Иван Захарович кивнул. Франк Ли, как и Ганс Феллер, попросил Аркадия Зиновьевича сообщить ему, если вдруг всплывет что-то из коллекции Беловозовых-Шумских.

Потом в Россию прибыл Николя Шумской с целью разыскать драгоценности предков. Про китайские кольца он знал, но не считал самыми ценными. Николя тоже нашел Аркадия Зиновьевича и попросил сообщить ему, если всплывет что-то из того, что прадед Аркадия Зиновьевича делал для графини Беловозовой-Шумской. Аркадий Зиновьевич и ему обещал с ним связаться.

Сам внимательнейшим образом изучил рисунки своих предков, чтобы сразу узнать вещь, если ему что-то принесут.

И вдруг появился банкир. С кольцом. Одним. Но из коллекции. К тому же банкир купил особняк Беловозовых-Шумских, как быстро выяснил Аркадий Зиновьевич. Справедливо решил, что где одно кольцо, там и все остальные.

Решил выступить посредником и отдать богатства тому, кто предложит самую высокую цену.

И позвонил Франку Ли, Гансу Феллеру и Николя.

Однако и Глинских не был идиотом, вернее, жизнь приучила его не доверять партнерам, тем более старому ушлому еврею, рекомендованному ему ушлой Аллой Николаевной, прошедшей огонь, воду и медные трубы.

Находясь в гостях у Аркадия Зиновьевича, Глинских прикрепил «жучок», которым его обеспечил начальник службы безопасности его банка. «Жучок» реагировал на голос. Тогда включалась запись.

По вечерам банкир прослушивал записанное за день. Прослушав, делал выводы. И приходил в ярость.

Во-первых, потому что нашел только одно кольцо. Во-вторых, его сдали. Мало ему проблем с чеченцами, так тут еще следует ждать китайцев, немцев и француза. Ладно бы страдал за дело, а так…

Банкир посоветовался с братом Гришей. Брат подумал и сказал: если драгоценности тут и были, их прихватили родители Ольги с Александрой, хотя незаметно, чтобы они разбогатели за последние годы. И где бы они нашли драгоценности? Ведь Гриша, его сестра, муж сестры и банкир внимательно все осмотрели перед тем, как показать искусствоведам. Скорее всего, Беловозовы-Шумские все вывезли перед революцией. В смысле все драгоценности, а то кольцо осталось в платье случайно. Хотя в таком случае, что тут делал Николя? Может, часть все же не найдена?
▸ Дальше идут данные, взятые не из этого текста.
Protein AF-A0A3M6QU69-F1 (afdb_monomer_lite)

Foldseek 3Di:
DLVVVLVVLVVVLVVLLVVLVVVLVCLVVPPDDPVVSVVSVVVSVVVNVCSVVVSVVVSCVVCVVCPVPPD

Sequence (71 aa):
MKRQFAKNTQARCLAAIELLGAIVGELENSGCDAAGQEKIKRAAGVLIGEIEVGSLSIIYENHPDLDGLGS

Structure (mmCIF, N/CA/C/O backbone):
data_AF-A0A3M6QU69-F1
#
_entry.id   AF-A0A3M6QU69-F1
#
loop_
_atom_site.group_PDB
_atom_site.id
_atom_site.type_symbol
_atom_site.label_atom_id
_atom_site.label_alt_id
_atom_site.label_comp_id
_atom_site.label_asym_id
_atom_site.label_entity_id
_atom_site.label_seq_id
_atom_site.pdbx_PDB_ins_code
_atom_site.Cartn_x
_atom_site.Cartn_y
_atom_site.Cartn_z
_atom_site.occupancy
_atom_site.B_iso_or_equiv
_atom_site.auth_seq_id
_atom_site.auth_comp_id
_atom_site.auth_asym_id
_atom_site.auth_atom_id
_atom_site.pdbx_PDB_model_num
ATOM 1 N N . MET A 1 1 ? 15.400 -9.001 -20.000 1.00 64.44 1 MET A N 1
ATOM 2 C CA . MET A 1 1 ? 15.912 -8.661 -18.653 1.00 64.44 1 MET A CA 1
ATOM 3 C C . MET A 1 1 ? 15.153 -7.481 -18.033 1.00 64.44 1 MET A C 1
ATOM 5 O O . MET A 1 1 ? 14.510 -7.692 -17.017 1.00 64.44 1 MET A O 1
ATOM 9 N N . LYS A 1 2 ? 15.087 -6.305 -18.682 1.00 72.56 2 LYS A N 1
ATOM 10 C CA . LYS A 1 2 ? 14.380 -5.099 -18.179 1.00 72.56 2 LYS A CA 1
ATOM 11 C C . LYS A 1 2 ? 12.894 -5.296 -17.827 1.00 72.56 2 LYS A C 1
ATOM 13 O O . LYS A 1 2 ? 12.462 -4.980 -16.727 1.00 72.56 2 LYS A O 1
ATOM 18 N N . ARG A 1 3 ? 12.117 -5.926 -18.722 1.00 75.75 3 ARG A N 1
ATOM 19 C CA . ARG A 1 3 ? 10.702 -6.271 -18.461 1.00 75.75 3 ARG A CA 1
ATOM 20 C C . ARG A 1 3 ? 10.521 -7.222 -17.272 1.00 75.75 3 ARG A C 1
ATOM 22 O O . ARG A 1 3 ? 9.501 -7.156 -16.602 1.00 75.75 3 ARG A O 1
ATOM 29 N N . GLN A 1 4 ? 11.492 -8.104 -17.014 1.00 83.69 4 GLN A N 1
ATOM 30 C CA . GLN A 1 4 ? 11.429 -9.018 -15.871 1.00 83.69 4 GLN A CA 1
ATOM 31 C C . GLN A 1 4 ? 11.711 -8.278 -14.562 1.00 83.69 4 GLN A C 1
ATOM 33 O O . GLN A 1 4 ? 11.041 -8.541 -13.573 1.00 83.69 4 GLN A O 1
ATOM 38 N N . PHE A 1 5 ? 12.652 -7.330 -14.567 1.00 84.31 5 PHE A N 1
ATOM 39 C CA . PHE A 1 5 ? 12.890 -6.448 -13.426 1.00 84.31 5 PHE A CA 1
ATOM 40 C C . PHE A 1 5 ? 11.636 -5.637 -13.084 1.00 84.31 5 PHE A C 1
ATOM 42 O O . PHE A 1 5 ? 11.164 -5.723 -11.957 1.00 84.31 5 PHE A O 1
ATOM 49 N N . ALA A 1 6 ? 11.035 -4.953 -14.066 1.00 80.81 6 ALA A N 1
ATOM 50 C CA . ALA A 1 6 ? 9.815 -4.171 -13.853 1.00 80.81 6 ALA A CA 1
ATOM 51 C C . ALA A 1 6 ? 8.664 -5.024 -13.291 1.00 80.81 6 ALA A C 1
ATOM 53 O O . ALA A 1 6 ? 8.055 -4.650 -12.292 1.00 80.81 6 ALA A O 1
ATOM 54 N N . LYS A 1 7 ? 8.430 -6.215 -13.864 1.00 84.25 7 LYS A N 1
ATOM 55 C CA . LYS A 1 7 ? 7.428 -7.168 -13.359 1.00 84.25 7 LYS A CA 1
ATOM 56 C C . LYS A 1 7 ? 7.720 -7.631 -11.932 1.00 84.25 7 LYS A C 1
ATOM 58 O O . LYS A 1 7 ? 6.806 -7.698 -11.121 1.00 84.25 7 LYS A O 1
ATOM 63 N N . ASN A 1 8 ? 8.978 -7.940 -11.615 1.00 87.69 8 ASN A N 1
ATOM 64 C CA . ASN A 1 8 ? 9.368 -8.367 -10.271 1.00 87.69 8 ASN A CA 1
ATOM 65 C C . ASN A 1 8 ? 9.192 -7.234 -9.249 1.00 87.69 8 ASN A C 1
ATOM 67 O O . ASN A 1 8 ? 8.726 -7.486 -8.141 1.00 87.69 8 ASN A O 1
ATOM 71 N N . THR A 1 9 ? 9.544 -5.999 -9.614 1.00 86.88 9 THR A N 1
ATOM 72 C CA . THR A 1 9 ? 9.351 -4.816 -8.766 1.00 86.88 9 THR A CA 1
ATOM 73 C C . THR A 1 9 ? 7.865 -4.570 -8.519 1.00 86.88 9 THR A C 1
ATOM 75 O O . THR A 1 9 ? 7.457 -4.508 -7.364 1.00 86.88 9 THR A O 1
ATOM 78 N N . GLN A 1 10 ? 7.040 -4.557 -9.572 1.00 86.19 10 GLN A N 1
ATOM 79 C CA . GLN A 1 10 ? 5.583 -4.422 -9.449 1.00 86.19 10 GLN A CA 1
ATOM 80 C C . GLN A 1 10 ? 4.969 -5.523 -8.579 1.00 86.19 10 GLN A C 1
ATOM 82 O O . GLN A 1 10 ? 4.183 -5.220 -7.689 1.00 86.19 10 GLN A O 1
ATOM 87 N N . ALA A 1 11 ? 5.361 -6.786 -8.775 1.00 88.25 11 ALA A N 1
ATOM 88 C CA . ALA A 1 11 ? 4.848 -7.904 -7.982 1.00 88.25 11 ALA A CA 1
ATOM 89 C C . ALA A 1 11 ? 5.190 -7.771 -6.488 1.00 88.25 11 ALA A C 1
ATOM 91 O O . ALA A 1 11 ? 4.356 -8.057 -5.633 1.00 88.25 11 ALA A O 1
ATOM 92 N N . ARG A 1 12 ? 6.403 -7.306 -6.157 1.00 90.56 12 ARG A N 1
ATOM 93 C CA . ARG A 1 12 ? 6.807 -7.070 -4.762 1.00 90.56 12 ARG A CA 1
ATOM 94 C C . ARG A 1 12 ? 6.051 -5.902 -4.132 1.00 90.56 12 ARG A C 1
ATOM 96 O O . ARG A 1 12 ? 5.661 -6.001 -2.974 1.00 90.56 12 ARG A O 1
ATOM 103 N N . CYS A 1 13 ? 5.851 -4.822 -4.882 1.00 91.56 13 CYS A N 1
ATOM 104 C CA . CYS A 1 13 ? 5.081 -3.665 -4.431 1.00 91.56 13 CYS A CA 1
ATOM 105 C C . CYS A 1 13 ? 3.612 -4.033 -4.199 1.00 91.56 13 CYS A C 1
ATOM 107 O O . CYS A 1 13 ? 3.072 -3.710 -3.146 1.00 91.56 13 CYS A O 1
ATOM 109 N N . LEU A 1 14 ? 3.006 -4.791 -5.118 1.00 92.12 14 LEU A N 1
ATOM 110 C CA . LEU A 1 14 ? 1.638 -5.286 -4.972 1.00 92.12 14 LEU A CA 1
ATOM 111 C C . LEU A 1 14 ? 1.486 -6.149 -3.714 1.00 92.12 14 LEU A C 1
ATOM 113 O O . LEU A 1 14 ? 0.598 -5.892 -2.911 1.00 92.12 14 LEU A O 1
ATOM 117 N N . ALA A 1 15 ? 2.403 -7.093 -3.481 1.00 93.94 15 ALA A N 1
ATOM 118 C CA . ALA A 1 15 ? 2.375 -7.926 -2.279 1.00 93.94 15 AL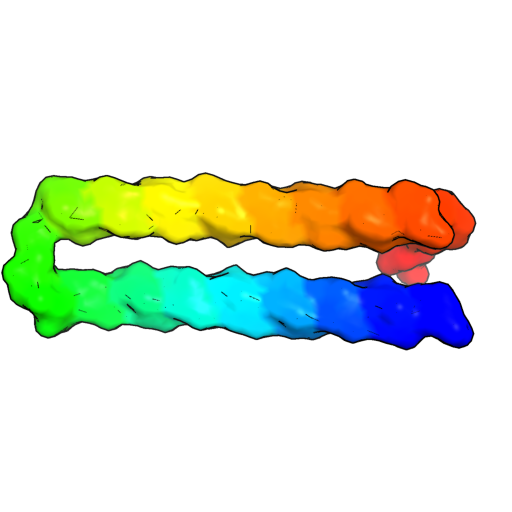A A CA 1
ATOM 119 C C . ALA A 1 15 ? 2.481 -7.101 -0.980 1.00 93.94 15 ALA A C 1
ATOM 121 O O . ALA A 1 15 ? 1.837 -7.417 0.018 1.00 93.94 15 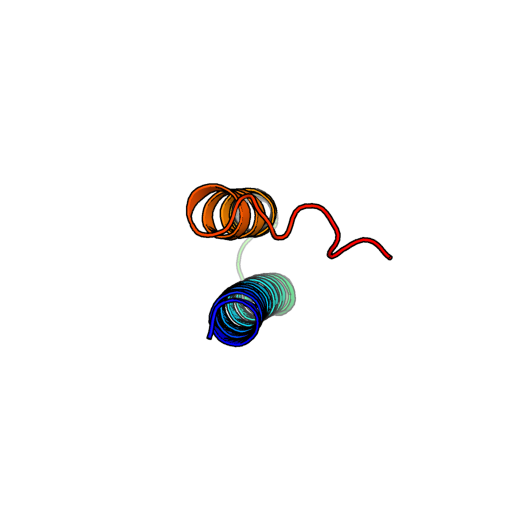ALA A O 1
ATOM 122 N N . ALA A 1 16 ? 3.277 -6.026 -0.973 1.00 93.88 16 ALA A N 1
ATOM 123 C CA . ALA A 1 16 ? 3.376 -5.134 0.182 1.00 93.88 16 ALA A CA 1
ATOM 124 C C . ALA A 1 16 ? 2.075 -4.347 0.424 1.00 93.88 16 ALA A C 1
ATOM 126 O O . ALA A 1 16 ? 1.648 -4.211 1.571 1.00 93.88 16 ALA A O 1
ATOM 127 N N . ILE A 1 17 ? 1.425 -3.876 -0.644 1.00 94.38 17 ILE A N 1
ATOM 128 C CA . ILE A 1 17 ? 0.125 -3.192 -0.573 1.00 94.38 17 ILE A CA 1
ATOM 129 C C . ILE A 1 17 ? -0.956 -4.143 -0.051 1.00 94.38 17 ILE A C 1
ATOM 131 O O . ILE A 1 17 ? -1.708 -3.776 0.849 1.00 94.38 17 ILE A O 1
ATOM 135 N N . GLU A 1 18 ? -1.003 -5.376 -0.556 1.00 94.81 18 GLU A N 1
ATOM 136 C CA . GLU A 1 18 ? -1.943 -6.405 -0.097 1.00 94.81 18 GLU A CA 1
ATOM 137 C C . GLU A 1 18 ? -1.773 -6.704 1.399 1.00 94.81 18 GLU A C 1
ATOM 139 O O . GLU A 1 18 ? -2.761 -6.771 2.131 1.00 94.81 18 GLU A O 1
ATOM 144 N N . LEU A 1 19 ? -0.529 -6.809 1.882 1.00 95.81 19 LEU A N 1
ATOM 145 C CA . LEU A 1 19 ? -0.243 -7.000 3.307 1.00 95.81 19 LEU A CA 1
ATOM 146 C C . LEU A 1 19 ? -0.711 -5.818 4.164 1.00 95.81 19 LEU A C 1
ATOM 148 O O . LEU A 1 19 ? -1.302 -6.029 5.222 1.00 95.81 19 LEU A O 1
ATOM 152 N N . LEU A 1 20 ? -0.480 -4.580 3.717 1.00 94.75 20 LEU A N 1
ATOM 153 C CA . LEU A 1 20 ? -0.970 -3.387 4.414 1.00 94.75 20 LEU A CA 1
ATOM 154 C C . LEU A 1 20 ? -2.503 -3.349 4.445 1.00 94.75 20 LEU A C 1
ATOM 156 O O . LEU A 1 20 ? -3.085 -3.048 5.486 1.00 94.75 20 LEU A O 1
ATOM 160 N N . GLY A 1 21 ? -3.156 -3.713 3.339 1.00 92.81 21 GLY A N 1
ATOM 161 C CA . GLY A 1 21 ? -4.610 -3.837 3.264 1.00 92.81 21 GLY A CA 1
ATOM 162 C C . GLY A 1 21 ? -5.159 -4.891 4.227 1.00 92.81 21 GLY A C 1
ATOM 163 O O . GLY A 1 21 ? -6.137 -4.629 4.924 1.00 92.81 21 GLY A O 1
ATOM 164 N N . ALA A 1 22 ? -4.500 -6.047 4.332 1.00 94.19 22 ALA A N 1
ATOM 165 C CA . ALA A 1 22 ? -4.872 -7.094 5.282 1.00 94.19 22 ALA A CA 1
ATOM 166 C C . ALA A 1 22 ? -4.733 -6.624 6.738 1.00 94.19 22 ALA A C 1
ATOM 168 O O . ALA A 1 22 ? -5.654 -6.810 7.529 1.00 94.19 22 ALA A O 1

Банкир согласился с братом, но следовало допросить Ольгу. Тем более вся семейка собралась мотать за границу, лишние драгоценности пришлись бы очень кстати.

И тут Ольга попалась в ловушку.

– Она что, в самом деле пришла грабить банкирский особняк?! – не могла поверить я.
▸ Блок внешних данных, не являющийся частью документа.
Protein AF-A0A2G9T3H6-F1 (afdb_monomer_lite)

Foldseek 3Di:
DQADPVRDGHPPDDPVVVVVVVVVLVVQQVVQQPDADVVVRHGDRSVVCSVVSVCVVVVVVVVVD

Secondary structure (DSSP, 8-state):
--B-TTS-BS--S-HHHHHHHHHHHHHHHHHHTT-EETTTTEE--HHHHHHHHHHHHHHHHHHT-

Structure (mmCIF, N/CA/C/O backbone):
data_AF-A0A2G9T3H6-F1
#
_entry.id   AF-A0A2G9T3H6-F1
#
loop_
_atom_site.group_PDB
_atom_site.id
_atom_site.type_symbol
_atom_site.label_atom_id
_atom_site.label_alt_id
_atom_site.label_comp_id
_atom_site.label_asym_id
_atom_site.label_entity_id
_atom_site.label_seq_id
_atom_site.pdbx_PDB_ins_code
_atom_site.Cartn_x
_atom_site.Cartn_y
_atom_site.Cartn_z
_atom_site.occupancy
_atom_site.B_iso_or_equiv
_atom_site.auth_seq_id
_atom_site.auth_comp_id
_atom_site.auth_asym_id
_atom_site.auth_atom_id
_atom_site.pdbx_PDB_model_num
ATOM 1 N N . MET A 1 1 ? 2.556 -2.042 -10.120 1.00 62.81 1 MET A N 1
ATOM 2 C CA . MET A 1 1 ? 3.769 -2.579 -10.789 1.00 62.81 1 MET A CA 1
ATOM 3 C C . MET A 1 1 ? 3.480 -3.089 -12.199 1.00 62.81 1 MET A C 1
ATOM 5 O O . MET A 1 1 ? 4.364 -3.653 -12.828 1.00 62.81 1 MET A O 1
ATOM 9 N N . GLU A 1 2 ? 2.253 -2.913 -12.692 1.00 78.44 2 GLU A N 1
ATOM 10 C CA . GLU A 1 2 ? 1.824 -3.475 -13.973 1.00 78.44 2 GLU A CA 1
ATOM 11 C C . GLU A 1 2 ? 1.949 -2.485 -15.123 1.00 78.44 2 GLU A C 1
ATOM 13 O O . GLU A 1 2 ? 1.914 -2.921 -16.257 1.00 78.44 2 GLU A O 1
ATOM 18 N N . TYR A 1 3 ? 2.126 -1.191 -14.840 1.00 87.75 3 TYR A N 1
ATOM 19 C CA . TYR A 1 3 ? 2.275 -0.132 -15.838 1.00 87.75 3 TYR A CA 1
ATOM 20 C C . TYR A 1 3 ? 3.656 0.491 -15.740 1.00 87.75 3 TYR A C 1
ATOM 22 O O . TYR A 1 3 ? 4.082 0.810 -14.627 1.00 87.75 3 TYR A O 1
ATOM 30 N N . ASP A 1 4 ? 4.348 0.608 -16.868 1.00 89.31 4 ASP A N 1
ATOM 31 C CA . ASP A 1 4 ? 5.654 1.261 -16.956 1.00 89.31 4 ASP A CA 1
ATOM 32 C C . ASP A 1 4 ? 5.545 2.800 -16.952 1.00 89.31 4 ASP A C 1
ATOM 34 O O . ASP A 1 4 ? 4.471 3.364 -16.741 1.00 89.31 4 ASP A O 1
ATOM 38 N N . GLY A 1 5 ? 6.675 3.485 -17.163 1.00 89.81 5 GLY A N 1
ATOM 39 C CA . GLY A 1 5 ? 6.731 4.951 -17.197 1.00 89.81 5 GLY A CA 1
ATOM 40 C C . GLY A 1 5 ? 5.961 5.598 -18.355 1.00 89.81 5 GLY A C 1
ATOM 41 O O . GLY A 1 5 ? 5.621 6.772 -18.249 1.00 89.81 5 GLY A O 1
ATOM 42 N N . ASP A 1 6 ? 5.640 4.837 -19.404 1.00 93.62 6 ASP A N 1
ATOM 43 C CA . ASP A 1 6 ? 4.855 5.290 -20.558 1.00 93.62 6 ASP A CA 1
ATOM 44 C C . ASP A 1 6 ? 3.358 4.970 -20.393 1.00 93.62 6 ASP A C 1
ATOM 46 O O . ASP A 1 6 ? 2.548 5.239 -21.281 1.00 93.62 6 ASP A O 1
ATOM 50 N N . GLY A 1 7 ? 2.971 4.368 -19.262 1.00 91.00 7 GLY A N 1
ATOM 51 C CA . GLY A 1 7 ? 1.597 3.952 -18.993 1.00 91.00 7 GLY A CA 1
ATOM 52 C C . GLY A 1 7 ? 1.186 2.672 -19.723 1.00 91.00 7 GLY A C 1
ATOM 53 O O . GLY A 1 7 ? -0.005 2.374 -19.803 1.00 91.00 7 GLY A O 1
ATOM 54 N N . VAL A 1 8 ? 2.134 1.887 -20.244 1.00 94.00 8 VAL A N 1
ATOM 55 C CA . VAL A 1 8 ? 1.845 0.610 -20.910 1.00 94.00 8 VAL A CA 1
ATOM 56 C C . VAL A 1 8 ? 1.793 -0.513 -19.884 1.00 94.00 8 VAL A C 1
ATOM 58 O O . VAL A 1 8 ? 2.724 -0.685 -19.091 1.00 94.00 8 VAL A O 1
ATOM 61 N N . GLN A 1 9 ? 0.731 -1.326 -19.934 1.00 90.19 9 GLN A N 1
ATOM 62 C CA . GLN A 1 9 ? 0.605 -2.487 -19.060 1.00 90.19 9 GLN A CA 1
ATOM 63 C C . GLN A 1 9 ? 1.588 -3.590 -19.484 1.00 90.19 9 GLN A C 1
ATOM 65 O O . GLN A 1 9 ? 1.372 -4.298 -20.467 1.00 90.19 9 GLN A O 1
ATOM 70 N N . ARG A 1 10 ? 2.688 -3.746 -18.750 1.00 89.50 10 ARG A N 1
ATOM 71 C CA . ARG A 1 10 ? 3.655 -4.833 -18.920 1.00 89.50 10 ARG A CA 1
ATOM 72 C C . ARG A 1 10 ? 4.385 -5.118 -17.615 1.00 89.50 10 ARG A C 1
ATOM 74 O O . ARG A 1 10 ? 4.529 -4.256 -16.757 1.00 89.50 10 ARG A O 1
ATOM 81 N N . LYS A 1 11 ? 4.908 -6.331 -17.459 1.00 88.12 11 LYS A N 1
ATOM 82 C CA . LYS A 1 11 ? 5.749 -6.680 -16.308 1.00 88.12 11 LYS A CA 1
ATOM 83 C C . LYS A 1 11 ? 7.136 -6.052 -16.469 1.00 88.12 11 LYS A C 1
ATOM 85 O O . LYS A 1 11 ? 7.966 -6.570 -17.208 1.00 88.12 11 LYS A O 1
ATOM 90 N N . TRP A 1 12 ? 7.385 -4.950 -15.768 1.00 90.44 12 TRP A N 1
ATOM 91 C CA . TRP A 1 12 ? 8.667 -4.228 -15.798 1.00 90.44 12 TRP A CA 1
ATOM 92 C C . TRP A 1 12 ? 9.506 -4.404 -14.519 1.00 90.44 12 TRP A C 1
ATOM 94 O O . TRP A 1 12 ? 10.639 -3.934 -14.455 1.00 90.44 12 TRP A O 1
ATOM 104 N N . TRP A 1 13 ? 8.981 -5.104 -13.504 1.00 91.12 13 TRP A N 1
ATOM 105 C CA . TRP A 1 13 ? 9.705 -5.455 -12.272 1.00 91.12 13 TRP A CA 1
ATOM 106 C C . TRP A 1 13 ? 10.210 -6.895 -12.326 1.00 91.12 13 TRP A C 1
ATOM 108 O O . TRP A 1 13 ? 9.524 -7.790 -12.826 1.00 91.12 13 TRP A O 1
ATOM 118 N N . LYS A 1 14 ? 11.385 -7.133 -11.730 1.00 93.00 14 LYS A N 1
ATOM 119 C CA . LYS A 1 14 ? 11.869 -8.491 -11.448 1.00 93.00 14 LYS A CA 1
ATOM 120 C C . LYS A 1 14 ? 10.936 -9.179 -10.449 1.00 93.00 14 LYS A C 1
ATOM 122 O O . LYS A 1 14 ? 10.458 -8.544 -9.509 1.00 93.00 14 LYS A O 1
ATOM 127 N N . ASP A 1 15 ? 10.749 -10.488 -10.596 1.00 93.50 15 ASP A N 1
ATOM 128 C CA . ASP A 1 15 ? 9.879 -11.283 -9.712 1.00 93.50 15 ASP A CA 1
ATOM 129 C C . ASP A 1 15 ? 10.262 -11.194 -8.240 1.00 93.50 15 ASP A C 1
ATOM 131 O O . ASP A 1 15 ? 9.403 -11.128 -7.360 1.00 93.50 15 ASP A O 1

– Нет. Она пришла за кассетами с записью разговоров Аркадия Зиновьевича, – пояснил Сухоруков. – Несколько дней назад она заметила, что у банкира в спальне вдруг появился магнитофон, которого там раньше не было. И с утра прихватила одну кассету. Просто из любопытства. Дома прослушала. Потом дала прослушать Александре. Это была кассета со звонками Аркадия Зиновьевича китайцу, немцу и французу. Александра тут же поняла, о чем речь, и очень захотела получить остальные. Почему бы не продать драгоценности тем, кто знает их истинную цену?

– Так она что, за эти годы ничего не продала?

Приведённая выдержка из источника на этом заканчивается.